## Task to complete:
Reproduce the records word for word, from the first line to the line containing "ATOM 18 O O".

## Supplied records:

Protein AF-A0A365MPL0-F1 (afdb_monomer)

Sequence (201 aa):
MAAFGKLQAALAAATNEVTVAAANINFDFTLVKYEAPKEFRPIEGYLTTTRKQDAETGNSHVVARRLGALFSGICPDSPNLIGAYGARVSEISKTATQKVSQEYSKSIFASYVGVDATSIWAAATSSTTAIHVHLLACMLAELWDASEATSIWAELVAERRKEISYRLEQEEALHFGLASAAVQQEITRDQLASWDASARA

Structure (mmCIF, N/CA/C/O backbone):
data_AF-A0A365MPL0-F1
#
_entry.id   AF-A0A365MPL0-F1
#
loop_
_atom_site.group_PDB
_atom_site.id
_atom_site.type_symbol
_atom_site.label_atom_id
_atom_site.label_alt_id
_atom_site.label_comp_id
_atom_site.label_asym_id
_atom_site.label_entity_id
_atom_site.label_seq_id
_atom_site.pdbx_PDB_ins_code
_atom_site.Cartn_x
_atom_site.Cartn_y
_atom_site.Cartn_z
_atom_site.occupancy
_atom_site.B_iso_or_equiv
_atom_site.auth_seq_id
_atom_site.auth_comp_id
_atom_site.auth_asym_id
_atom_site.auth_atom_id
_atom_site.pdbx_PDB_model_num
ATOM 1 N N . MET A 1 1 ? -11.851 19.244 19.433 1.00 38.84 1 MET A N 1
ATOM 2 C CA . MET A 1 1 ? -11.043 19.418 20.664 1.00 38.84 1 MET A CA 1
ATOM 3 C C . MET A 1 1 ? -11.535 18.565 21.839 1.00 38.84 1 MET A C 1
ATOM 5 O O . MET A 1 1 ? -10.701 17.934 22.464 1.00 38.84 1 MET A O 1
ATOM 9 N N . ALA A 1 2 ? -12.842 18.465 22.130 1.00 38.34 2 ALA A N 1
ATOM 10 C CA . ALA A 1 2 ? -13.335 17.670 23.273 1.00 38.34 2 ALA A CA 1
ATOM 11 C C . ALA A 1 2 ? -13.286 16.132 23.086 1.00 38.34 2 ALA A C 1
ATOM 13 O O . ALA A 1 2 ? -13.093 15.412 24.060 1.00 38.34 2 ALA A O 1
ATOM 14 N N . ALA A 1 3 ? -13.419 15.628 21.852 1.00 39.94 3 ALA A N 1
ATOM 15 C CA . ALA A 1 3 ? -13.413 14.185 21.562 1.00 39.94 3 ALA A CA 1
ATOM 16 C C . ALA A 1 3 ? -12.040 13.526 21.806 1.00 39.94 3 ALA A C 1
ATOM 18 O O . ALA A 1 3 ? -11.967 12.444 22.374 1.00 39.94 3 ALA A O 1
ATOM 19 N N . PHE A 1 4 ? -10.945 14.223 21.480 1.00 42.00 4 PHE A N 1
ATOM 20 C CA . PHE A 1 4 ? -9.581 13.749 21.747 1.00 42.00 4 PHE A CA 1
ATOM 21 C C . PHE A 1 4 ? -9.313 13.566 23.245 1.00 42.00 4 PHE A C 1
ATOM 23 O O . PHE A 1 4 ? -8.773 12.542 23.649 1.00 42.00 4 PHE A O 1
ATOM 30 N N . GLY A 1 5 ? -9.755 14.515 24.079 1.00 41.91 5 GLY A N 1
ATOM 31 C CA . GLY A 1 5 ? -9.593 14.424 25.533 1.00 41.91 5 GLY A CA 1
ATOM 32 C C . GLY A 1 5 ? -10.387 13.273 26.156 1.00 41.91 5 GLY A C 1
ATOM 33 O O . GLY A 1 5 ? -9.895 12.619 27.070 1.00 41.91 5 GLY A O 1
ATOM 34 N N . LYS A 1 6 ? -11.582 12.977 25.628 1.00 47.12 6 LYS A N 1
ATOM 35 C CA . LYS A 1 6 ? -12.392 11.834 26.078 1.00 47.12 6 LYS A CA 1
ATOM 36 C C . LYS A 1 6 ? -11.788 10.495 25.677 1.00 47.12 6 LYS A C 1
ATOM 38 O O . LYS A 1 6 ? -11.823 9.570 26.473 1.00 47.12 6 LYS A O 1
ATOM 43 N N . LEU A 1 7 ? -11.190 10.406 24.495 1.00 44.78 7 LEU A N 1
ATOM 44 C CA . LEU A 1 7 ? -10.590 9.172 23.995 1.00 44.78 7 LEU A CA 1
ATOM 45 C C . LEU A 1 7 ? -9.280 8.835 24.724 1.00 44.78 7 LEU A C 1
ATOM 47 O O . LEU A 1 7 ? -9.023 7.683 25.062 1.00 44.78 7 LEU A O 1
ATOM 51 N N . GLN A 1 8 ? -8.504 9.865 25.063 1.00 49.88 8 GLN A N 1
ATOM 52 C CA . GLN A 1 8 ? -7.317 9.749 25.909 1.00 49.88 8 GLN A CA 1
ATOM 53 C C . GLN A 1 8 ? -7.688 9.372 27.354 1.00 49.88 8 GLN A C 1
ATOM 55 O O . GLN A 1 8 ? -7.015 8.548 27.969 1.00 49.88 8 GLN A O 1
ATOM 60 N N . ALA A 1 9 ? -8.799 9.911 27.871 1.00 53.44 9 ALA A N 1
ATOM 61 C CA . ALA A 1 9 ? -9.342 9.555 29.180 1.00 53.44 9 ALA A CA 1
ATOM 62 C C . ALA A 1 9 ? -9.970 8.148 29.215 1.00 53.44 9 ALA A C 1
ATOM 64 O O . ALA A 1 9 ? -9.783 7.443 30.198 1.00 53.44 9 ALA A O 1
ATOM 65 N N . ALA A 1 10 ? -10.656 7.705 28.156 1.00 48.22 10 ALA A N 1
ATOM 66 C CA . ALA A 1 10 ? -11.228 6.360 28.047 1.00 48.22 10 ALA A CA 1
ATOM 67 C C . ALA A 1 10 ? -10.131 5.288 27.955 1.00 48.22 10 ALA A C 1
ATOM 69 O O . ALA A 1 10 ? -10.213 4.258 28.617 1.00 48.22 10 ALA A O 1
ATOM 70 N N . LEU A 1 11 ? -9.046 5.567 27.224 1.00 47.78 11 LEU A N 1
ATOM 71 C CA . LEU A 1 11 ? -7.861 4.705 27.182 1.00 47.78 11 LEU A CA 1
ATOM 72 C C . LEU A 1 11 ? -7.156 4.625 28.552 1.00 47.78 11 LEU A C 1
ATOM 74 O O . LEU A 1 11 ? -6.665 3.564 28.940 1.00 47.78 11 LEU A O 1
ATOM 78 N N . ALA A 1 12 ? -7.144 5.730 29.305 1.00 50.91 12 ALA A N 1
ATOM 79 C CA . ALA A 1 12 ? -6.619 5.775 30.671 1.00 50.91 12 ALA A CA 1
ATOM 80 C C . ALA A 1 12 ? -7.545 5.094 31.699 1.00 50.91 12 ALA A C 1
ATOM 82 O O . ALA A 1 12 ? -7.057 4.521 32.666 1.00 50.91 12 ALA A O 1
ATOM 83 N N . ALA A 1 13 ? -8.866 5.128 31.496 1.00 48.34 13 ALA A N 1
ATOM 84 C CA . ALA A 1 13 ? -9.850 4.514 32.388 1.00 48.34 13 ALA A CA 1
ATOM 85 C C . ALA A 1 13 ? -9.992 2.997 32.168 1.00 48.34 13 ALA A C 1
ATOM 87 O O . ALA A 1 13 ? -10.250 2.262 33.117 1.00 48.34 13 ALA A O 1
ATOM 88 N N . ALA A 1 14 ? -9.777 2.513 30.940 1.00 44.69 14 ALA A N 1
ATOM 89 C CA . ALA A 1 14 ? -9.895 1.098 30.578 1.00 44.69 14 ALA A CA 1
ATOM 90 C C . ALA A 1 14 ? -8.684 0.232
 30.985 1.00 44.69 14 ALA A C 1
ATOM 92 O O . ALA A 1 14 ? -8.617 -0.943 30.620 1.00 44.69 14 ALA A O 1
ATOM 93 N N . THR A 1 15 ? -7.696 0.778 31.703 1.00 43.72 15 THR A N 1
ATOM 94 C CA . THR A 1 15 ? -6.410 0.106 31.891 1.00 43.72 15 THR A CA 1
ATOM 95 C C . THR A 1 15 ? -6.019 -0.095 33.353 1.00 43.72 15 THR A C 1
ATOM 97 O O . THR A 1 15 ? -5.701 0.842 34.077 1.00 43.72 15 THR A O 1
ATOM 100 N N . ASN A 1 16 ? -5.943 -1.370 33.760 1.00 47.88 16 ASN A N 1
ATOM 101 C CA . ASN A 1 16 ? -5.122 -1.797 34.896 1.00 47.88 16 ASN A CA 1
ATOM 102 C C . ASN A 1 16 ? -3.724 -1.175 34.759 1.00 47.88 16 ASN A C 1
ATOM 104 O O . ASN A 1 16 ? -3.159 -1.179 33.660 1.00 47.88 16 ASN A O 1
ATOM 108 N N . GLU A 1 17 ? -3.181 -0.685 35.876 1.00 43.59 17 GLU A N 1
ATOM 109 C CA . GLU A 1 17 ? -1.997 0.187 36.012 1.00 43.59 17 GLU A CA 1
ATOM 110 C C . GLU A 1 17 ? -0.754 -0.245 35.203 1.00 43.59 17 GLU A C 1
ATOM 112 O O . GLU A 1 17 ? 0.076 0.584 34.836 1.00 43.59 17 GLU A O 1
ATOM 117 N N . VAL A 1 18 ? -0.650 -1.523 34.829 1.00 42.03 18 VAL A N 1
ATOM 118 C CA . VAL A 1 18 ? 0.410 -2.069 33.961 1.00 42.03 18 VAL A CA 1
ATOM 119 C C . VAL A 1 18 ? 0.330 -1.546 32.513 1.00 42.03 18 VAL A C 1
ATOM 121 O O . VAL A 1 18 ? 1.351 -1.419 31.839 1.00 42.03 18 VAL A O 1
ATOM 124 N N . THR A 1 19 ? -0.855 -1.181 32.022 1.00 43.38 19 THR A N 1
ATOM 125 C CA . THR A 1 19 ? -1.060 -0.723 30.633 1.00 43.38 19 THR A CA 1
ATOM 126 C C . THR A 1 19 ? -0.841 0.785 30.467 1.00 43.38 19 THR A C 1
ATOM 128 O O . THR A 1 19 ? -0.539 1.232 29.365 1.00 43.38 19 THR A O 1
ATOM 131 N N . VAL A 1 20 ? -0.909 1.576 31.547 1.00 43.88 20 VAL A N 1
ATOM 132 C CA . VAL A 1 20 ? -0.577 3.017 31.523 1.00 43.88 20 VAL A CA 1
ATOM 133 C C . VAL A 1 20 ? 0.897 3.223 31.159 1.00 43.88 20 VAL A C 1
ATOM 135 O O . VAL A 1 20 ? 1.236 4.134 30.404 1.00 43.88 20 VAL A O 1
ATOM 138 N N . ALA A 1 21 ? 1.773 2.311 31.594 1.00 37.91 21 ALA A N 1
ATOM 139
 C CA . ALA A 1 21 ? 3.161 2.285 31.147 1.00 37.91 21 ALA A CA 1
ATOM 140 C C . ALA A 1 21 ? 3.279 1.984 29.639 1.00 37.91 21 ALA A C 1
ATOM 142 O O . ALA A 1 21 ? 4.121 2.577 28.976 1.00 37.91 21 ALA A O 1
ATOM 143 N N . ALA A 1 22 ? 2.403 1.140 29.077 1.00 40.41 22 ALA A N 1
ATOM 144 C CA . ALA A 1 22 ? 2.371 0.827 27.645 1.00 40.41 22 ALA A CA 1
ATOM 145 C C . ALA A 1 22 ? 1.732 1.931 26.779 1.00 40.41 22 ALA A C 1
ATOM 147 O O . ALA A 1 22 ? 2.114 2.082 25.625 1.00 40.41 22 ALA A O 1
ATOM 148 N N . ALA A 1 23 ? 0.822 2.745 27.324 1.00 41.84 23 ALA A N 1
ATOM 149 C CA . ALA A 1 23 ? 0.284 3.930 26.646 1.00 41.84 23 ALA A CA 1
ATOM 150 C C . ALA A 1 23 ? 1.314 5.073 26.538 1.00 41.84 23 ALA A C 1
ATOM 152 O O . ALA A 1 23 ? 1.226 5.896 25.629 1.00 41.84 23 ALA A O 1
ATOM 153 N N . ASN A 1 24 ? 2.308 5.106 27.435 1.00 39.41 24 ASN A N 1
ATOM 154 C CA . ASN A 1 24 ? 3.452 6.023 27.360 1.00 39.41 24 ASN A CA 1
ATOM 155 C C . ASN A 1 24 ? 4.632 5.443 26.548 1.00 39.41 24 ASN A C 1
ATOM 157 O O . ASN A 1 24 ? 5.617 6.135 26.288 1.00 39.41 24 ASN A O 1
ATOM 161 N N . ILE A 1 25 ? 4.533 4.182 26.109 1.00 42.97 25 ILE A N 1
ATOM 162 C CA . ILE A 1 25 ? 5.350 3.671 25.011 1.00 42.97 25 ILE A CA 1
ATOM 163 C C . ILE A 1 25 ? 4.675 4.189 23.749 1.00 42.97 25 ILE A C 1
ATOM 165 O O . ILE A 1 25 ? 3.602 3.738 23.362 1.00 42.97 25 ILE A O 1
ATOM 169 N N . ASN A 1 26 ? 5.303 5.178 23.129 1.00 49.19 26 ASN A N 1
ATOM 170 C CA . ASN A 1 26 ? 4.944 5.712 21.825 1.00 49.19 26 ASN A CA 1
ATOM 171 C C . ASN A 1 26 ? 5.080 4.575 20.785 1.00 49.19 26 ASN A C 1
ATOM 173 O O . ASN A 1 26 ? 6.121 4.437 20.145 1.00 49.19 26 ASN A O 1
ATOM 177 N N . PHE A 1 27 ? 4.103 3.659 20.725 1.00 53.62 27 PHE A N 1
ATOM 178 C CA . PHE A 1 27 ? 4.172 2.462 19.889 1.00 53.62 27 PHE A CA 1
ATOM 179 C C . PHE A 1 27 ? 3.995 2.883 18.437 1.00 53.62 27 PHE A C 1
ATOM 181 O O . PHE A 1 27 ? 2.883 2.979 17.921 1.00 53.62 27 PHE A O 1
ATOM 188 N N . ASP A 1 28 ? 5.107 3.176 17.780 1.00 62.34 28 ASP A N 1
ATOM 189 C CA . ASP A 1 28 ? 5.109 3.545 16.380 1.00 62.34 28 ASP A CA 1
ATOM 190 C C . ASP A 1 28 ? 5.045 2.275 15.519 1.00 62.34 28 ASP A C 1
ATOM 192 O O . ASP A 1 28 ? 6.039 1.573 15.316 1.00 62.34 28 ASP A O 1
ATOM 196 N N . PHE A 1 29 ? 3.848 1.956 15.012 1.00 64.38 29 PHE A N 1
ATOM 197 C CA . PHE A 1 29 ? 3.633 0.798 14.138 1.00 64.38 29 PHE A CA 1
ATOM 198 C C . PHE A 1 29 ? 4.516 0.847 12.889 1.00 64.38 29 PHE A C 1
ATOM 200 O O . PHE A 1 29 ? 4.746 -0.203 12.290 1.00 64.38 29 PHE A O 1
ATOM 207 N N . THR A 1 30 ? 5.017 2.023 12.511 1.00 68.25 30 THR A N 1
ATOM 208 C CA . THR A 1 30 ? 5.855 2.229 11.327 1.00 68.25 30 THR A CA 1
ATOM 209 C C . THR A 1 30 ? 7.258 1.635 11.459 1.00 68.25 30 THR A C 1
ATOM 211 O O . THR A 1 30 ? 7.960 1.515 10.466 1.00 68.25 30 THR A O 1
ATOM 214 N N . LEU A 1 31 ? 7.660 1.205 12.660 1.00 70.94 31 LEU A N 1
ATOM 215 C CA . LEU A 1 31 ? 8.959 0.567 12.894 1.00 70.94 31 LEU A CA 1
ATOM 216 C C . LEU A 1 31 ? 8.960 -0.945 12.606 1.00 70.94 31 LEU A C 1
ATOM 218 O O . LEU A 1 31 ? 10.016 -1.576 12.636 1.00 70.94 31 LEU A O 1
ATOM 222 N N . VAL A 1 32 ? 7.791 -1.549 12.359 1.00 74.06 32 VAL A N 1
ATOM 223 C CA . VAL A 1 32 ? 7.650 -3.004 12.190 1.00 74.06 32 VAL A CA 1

## Written answer:
Protein AF-A0A365MPL0-F1 (afdb_monomer)

Sequence (201 aa):
MAAFGKLQAALAAATNEVTVAAANINFDFTLVKYEAPKEFRPIEGYLTTTRKQDAETGNSHVVARRLGALFSGICPDSPNLIGAYGARVSEISKTATQKVSQEYSKSIFASYVGVDATSIWAAATSSTTAIHVHLLACMLAELWDASEATSIWAELVAERRKEISYRLEQEEALHFGLASAAVQQEITRDQLASWDASARA

Structure (mmCIF, N/CA/C/O backbone):
data_AF-A0A365MPL0-F1
#
_entry.id   AF-A0A365MPL0-F1
#
loop_
_atom_site.group_PDB
_atom_site.id
_atom_site.type_symbol
_atom_site.label_atom_id
_atom_site.label_alt_id
_atom_site.label_comp_id
_atom_site.label_asym_id
_atom_site.label_entity_id
_atom_site.label_seq_id
_atom_site.pdbx_PDB_ins_code
_atom_site.Cartn_x
_atom_site.Cartn_y
_atom_site.Cartn_z
_atom_site.occupancy
_atom_site.B_iso_or_equiv
_atom_site.auth_seq_id
_atom_site.auth_comp_id
_atom_site.auth_asym_id
_atom_site.auth_atom_id
_atom_site.pdbx_PDB_model_num
ATOM 1 N N . MET A 1 1 ? -11.851 19.244 19.433 1.00 38.84 1 MET A N 1
ATOM 2 C CA . MET A 1 1 ? -11.043 19.418 20.664 1.00 38.84 1 MET A CA 1
ATOM 3 C C . MET A 1 1 ? -11.535 18.565 21.839 1.00 38.84 1 MET A C 1
ATOM 5 O O . MET A 1 1 ? -10.701 17.934 22.464 1.00 38.84 1 MET A O 1
ATOM 9 N N . ALA A 1 2 ? -12.842 18.465 22.130 1.00 38.34 2 ALA A N 1
ATOM 10 C CA . ALA A 1 2 ? -13.335 17.670 23.273 1.00 38.34 2 ALA A CA 1
ATOM 11 C C . ALA A 1 2 ? -13.286 16.132 23.086 1.00 38.34 2 ALA A C 1
ATOM 13 O O . ALA A 1 2 ? -13.093 15.412 24.060 1.00 38.34 2 ALA A O 1
ATOM 14 N N . ALA A 1 3 ? -13.419 15.628 21.852 1.00 39.94 3 ALA A N 1
ATOM 15 C CA . ALA A 1 3 ? -13.413 14.185 21.562 1.00 39.94 3 ALA A CA 1
ATOM 16 C C . ALA A 1 3 ? -12.040 13.526 21.806 1.00 39.94 3 ALA A C 1
ATOM 18 O O . ALA A 1 3 ? -11.967 12.444 22.374 1.00 39.94 3 ALA A O 1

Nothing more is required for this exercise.